From 1782 to 1836, Holy Trinity Church was at the centre of spiritual life in Cambridge. The ministry of Charles Simeon (1759–1836) started when he was appointed vicar by the Bishop of Ely against the wishes of the churchwardens and congregation at the time who disliked his evangelicalism. In 1794, Simeon introduced a barrel organ with sixty hymn tunes into the church.
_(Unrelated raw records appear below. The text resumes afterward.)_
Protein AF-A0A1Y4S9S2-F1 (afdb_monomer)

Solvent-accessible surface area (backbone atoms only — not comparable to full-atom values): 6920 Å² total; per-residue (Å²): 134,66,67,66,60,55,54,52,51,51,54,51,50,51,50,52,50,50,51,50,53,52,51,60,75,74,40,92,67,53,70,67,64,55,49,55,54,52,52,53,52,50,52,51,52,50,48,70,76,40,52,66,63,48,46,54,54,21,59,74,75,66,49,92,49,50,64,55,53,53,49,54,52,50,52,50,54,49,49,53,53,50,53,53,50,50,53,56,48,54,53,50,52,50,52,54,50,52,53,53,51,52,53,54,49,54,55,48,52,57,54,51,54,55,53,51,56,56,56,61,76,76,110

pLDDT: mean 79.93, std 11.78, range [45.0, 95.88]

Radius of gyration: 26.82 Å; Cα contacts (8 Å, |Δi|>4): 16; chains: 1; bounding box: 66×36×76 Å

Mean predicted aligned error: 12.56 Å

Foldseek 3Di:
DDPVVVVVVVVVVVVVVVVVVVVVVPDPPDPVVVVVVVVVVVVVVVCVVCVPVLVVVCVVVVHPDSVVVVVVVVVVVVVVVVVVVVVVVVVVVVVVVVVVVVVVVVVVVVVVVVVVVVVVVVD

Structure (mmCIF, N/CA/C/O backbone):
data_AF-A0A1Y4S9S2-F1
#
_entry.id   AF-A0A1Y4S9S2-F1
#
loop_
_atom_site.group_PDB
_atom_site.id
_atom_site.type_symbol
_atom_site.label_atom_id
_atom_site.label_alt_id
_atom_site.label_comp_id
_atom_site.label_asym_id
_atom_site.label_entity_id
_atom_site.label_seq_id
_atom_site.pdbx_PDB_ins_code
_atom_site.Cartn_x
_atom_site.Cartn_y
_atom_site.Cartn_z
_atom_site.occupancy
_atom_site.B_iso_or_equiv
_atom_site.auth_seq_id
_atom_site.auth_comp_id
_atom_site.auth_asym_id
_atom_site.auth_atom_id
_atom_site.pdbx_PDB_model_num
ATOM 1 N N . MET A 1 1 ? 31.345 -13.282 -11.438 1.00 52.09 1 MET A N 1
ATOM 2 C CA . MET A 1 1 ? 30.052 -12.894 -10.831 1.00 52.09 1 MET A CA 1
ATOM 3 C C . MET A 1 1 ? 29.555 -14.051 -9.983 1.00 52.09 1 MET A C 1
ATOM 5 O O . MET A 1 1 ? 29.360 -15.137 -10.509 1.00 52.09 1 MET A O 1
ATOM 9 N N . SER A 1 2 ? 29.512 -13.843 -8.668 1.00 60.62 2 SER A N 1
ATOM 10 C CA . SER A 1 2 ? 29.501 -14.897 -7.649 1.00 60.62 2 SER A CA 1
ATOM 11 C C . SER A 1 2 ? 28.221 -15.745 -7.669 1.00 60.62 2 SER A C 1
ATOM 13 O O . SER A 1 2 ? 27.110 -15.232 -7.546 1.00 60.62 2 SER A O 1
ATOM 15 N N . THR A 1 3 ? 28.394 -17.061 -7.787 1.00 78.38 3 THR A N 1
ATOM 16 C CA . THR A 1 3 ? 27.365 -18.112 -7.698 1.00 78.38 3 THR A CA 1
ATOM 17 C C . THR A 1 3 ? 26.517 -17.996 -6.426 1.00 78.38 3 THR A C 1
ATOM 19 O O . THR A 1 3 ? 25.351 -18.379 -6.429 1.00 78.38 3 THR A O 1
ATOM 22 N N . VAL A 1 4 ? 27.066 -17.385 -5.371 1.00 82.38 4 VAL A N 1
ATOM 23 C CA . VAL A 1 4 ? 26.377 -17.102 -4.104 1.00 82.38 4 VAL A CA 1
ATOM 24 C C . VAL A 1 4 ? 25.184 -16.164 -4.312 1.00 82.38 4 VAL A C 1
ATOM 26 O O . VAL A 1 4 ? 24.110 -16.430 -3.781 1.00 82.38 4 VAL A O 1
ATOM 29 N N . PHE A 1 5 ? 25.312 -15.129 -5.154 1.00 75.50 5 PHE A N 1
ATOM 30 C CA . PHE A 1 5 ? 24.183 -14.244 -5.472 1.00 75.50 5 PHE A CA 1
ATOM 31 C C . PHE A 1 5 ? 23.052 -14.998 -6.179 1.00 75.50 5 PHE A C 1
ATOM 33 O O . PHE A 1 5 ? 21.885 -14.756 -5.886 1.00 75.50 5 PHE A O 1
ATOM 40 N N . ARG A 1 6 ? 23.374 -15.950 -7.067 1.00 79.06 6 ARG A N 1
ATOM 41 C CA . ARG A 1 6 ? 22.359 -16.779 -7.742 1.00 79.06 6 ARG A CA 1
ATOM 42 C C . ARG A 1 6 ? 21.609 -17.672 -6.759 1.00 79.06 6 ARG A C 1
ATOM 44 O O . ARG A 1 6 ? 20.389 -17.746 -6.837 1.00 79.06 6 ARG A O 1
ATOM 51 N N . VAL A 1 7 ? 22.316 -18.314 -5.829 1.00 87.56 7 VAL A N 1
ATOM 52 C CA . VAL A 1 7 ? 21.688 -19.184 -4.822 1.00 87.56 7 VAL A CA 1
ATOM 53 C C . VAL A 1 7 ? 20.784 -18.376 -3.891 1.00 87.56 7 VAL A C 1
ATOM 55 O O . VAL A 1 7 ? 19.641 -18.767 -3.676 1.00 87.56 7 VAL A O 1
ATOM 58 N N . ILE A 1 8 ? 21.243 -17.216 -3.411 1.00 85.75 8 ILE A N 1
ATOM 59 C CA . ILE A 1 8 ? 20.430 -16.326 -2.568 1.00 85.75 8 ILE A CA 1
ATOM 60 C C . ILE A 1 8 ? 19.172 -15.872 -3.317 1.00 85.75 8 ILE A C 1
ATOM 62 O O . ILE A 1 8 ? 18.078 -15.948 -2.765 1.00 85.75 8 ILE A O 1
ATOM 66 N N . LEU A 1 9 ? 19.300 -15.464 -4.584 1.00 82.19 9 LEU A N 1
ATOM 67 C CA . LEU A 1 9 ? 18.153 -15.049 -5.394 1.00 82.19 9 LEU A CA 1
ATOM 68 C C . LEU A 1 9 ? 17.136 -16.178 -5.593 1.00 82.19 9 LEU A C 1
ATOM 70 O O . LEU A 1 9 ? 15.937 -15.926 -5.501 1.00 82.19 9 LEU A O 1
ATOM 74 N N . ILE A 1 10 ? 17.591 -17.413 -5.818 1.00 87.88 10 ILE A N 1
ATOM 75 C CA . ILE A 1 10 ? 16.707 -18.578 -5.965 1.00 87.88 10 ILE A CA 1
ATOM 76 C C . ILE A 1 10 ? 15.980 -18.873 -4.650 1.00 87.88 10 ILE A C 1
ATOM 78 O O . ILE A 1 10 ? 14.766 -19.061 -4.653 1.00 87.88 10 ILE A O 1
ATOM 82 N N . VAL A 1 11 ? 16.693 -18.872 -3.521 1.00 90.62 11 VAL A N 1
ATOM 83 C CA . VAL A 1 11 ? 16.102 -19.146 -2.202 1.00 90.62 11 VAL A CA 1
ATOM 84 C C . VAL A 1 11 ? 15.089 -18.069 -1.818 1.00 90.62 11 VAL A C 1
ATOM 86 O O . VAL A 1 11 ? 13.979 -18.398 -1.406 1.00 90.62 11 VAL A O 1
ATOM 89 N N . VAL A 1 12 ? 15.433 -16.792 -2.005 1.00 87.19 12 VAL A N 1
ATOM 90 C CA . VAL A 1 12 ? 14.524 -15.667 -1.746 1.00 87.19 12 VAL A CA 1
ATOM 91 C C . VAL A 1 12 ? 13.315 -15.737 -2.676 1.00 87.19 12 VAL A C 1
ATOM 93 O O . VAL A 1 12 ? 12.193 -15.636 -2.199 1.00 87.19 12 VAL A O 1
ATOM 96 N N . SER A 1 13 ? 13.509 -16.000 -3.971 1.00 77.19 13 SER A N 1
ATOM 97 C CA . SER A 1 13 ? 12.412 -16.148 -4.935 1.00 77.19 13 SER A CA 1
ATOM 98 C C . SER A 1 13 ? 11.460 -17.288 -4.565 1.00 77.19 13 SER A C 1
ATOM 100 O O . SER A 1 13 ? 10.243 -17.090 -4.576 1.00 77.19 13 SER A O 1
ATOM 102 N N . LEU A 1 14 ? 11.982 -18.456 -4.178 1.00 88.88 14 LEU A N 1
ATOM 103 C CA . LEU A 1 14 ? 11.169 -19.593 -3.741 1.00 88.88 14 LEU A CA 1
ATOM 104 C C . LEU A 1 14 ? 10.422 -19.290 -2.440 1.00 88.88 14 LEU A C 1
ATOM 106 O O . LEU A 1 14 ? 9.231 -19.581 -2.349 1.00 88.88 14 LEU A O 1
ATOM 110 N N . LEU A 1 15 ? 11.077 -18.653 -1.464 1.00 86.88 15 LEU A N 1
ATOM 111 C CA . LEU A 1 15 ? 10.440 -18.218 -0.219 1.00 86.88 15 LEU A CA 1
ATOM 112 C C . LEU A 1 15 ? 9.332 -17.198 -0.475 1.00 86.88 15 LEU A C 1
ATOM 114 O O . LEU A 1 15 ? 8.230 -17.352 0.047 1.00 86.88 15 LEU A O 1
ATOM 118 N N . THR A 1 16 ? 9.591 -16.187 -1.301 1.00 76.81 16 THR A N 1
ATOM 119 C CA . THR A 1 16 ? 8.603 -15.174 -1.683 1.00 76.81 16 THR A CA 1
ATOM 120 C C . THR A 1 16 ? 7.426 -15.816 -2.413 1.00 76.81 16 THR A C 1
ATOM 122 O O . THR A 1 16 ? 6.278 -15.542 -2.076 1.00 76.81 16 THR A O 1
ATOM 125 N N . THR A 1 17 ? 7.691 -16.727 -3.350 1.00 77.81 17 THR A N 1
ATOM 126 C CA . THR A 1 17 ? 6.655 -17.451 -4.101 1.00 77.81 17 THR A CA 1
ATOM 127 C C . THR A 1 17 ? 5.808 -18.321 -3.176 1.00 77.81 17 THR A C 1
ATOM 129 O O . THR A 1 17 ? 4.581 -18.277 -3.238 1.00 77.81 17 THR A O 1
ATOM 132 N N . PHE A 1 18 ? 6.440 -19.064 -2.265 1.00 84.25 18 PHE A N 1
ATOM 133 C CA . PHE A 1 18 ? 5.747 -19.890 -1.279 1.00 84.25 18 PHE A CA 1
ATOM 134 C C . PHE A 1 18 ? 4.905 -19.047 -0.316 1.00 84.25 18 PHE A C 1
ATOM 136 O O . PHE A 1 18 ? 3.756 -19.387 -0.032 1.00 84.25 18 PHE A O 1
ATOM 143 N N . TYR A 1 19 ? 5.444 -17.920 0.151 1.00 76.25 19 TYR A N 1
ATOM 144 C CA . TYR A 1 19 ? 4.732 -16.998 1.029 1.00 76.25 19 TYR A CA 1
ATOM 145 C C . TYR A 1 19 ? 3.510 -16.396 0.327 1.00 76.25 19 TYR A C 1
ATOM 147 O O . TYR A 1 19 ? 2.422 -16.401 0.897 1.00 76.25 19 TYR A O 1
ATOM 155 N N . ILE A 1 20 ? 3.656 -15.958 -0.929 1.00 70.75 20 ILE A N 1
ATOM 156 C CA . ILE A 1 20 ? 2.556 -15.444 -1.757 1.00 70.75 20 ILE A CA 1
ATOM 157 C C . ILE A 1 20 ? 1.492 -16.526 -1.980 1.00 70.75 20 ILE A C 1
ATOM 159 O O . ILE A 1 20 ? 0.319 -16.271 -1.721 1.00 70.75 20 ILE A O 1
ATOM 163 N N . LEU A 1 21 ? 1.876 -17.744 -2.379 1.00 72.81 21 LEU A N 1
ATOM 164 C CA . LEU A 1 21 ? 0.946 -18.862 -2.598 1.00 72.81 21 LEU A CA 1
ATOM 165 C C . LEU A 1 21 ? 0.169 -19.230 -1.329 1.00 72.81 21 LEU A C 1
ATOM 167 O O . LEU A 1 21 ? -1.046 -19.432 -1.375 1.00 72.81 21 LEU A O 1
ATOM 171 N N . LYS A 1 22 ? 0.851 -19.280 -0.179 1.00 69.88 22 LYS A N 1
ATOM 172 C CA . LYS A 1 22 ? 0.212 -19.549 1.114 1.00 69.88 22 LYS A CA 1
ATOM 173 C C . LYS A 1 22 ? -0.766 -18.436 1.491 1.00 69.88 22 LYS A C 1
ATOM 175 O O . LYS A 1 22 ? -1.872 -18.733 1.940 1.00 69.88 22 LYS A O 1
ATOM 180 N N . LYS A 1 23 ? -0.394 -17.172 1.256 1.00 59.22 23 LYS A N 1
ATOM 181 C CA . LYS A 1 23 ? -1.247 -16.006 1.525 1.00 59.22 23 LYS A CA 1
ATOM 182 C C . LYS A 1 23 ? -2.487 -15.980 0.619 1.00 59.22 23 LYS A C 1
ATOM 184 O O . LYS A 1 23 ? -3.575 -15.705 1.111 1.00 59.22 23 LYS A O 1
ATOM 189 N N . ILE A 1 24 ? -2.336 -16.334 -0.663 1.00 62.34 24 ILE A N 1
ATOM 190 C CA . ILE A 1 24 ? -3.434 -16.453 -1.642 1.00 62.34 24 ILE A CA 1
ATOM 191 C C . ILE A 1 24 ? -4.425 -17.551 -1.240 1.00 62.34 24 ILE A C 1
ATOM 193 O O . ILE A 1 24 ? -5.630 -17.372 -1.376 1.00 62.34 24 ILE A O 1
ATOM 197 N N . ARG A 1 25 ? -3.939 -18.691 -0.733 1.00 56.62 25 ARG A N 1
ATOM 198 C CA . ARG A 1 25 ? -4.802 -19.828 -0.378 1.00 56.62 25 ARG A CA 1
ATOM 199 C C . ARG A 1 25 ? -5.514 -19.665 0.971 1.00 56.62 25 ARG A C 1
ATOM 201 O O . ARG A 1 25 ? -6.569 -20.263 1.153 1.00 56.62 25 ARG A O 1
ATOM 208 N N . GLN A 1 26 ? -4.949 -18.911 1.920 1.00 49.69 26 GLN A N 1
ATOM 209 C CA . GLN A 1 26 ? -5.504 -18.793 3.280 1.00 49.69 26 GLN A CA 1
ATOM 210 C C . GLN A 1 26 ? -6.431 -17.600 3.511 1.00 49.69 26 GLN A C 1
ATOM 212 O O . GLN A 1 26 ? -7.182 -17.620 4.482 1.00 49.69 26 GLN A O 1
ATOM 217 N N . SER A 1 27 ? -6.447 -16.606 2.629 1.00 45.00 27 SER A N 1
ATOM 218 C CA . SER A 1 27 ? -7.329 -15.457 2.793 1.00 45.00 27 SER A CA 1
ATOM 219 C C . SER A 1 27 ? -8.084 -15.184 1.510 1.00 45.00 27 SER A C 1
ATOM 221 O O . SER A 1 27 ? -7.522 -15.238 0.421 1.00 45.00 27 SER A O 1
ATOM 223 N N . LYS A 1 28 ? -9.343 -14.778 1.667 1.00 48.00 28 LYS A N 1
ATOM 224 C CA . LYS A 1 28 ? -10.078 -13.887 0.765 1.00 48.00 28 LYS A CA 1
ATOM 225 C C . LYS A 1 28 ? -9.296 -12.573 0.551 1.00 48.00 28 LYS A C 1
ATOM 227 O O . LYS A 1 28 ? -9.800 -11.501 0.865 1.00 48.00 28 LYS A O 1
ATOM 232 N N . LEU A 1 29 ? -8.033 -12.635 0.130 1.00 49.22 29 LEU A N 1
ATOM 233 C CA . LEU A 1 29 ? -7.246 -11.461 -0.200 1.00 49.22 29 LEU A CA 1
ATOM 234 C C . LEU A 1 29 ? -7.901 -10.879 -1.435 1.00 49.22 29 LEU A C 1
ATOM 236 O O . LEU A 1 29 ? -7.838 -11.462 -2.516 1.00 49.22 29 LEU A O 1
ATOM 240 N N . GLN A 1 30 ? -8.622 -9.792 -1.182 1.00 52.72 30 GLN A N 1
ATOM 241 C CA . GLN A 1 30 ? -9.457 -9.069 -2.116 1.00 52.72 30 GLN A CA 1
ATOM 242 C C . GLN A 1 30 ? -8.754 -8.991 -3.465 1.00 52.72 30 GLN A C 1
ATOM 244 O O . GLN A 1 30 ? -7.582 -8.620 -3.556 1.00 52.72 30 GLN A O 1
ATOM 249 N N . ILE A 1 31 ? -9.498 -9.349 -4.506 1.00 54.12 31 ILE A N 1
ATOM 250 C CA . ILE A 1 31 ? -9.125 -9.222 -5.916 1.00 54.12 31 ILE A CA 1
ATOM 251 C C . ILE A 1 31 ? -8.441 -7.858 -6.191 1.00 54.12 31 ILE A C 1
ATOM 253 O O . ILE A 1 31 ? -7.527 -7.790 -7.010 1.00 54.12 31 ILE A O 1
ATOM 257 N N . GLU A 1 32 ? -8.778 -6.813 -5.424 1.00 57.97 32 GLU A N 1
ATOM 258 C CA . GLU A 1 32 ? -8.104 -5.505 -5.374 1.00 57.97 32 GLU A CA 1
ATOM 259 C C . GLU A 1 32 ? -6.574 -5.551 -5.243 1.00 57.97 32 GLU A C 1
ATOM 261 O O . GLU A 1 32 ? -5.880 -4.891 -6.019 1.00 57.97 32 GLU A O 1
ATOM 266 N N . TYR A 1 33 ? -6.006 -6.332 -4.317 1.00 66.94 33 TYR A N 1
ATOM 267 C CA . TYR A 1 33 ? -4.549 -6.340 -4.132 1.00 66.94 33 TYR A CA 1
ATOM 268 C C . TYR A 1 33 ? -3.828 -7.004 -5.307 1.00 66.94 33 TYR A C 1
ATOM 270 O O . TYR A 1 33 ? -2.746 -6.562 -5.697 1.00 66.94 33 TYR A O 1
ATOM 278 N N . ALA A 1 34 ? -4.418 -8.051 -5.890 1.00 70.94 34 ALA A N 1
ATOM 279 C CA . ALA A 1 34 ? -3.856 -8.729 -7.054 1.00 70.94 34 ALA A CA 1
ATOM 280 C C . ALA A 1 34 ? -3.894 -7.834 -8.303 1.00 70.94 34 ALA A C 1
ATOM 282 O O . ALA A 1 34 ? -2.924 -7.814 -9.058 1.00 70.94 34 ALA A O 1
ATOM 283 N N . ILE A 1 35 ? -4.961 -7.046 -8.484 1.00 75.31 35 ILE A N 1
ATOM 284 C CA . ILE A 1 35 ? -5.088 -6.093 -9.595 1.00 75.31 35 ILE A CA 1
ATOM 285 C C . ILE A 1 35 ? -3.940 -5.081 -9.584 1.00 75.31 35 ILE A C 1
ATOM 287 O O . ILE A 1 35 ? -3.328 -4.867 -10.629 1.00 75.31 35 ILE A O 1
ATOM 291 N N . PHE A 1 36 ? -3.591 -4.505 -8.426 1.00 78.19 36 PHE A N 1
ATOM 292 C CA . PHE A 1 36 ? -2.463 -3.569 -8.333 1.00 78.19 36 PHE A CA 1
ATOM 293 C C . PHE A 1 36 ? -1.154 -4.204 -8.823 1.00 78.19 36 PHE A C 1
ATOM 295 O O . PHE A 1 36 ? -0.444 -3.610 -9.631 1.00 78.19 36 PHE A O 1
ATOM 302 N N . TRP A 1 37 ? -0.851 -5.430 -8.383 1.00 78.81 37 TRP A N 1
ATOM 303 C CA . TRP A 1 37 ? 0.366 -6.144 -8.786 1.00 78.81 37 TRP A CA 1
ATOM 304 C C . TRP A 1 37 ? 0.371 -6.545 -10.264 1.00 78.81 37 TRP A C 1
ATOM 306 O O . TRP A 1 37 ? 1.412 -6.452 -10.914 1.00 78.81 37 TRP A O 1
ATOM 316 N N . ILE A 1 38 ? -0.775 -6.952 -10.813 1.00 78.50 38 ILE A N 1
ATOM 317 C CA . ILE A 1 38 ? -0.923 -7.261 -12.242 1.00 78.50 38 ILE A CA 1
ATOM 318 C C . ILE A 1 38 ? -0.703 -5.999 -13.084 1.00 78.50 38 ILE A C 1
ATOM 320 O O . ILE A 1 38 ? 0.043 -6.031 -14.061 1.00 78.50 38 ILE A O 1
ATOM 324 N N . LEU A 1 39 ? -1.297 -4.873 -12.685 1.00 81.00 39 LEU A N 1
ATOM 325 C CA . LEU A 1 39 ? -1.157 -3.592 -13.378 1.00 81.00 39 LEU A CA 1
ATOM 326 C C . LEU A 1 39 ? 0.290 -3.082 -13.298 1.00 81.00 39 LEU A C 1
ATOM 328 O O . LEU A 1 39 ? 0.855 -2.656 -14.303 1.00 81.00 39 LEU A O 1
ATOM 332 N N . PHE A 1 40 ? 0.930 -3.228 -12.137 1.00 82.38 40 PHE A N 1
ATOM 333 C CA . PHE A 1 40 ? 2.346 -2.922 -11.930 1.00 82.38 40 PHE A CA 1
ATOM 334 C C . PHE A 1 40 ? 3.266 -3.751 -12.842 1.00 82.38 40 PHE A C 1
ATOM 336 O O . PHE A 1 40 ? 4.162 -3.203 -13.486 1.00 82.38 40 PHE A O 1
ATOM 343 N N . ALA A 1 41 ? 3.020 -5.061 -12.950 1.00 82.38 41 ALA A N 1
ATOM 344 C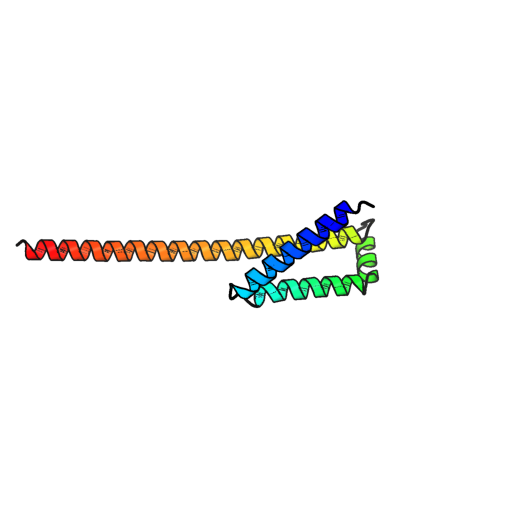 CA . ALA A 1 41 ? 3.741 -5.935 -13.874 1.00 82.38 41 ALA A CA 1
ATOM 345 C C . ALA A 1 41 ? 3.495 -5.549 -15.345 1.00 82.38 41 ALA A C 1
ATOM 347 O O . ALA A 1 41 ? 4.429 -5.548 -16.145 1.00 82.38 41 ALA A O 1
ATOM 348 N N . GLY A 1 42 ? 2.268 -5.155 -15.696 1.00 85.50 42 GLY A N 1
ATOM 349 C CA . GLY A 1 42 ? 1.933 -4.639 -17.025 1.00 85.50 42 GLY A CA 1
ATOM 350 C C . GLY A 1 42 ? 2.713 -3.371 -17.383 1.00 85.50 42 GLY A C 1
ATOM 351 O O . GLY A 1 42 ? 3.288 -3.290 -18.467 1.00 85.50 42 GLY A O 1
ATOM 352 N N . VAL A 1 43 ? 2.813 -2.412 -16.456 1.00 83.25 43 VAL A N 1
ATOM 353 C CA . VAL A 1 43 ? 3.613 -1.185 -16.634 1.00 83.25 43 VAL A CA 1
ATOM 354 C C . VAL A 1 43 ? 5.099 -1.509 -16.821 1.00 83.25 43 VAL A C 1
ATOM 356 O O . VAL A 1 43 ? 5.747 -0.918 -17.683 1.00 83.25 43 VAL A O 1
ATOM 359 N N . LEU A 1 44 ? 5.638 -2.484 -16.079 1.00 81.31 44 LEU A N 1
ATOM 360 C CA . LEU A 1 44 ? 7.016 -2.958 -16.266 1.00 81.31 44 LEU A CA 1
ATOM 361 C C . LEU A 1 44 ? 7.254 -3.524 -17.670 1.00 81.31 44 LEU A C 1
ATOM 363 O O . LEU A 1 44 ? 8.245 -3.174 -18.311 1.00 81.31 44 LEU A O 1
ATOM 367 N N . ILE A 1 45 ? 6.347 -4.373 -18.158 1.00 80.25 45 ILE A N 1
ATOM 368 C CA . ILE A 1 45 ? 6.431 -4.932 -19.514 1.00 80.25 45 ILE A CA 1
ATOM 369 C C . ILE A 1 45 ? 6.368 -3.806 -20.550 1.00 80.25 45 ILE A C 1
ATOM 371 O O . ILE A 1 45 ? 7.156 -3.795 -21.494 1.00 80.25 45 ILE A O 1
ATOM 375 N N . LEU A 1 46 ? 5.493 -2.820 -20.349 1.00 81.44 46 LEU A N 1
ATOM 376 C CA . LEU A 1 46 ? 5.348 -1.683 -21.253 1.00 81.44 46 LEU A CA 1
ATOM 377 C C . LEU A 1 46 ? 6.628 -0.833 -21.311 1.00 81.44 46 LEU A C 1
ATOM 379 O O . LEU A 1 46 ? 7.093 -0.506 -22.400 1.00 81.44 46 LEU A O 1
ATOM 383 N N . PHE A 1 47 ? 7.272 -0.560 -20.172 1.00 76.56 47 PHE A N 1
ATOM 384 C CA . PHE A 1 47 ? 8.584 0.100 -20.160 1.00 76.56 47 PHE A CA 1
ATOM 385 C C . PHE A 1 47 ? 9.694 -0.751 -20.781 1.00 76.56 47 PHE A C 1
ATOM 387 O O . PHE A 1 47 ? 10.590 -0.201 -21.422 1.00 76.56 47 PHE A O 1
ATOM 394 N N . SER A 1 48 ? 9.632 -2.078 -20.637 1.00 76.38 48 SER A N 1
ATOM 395 C CA . SER A 1 48 ? 10.592 -2.987 -21.267 1.00 76.38 48 SER A CA 1
ATOM 396 C C . SER A 1 48 ? 10.456 -3.024 -22.792 1.00 76.38 48 SER A C 1
ATOM 398 O O . SER A 1 48 ? 11.464 -3.175 -23.479 1.00 76.38 48 SER A O 1
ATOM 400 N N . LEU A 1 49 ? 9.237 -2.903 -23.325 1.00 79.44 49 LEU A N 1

Apart from the repair to the lower section of the steeple in 1824 and painting and varnishing inside the church, Simeon made no structural alterations until 1834. Then the small chancel with 14th century ribbed vaulting was demolished and replaced with the current much larger extension, constructed of brick and plaster. These changes were made without an architect. Simeon was also one of the founders of the Church Missionary Society in 1799.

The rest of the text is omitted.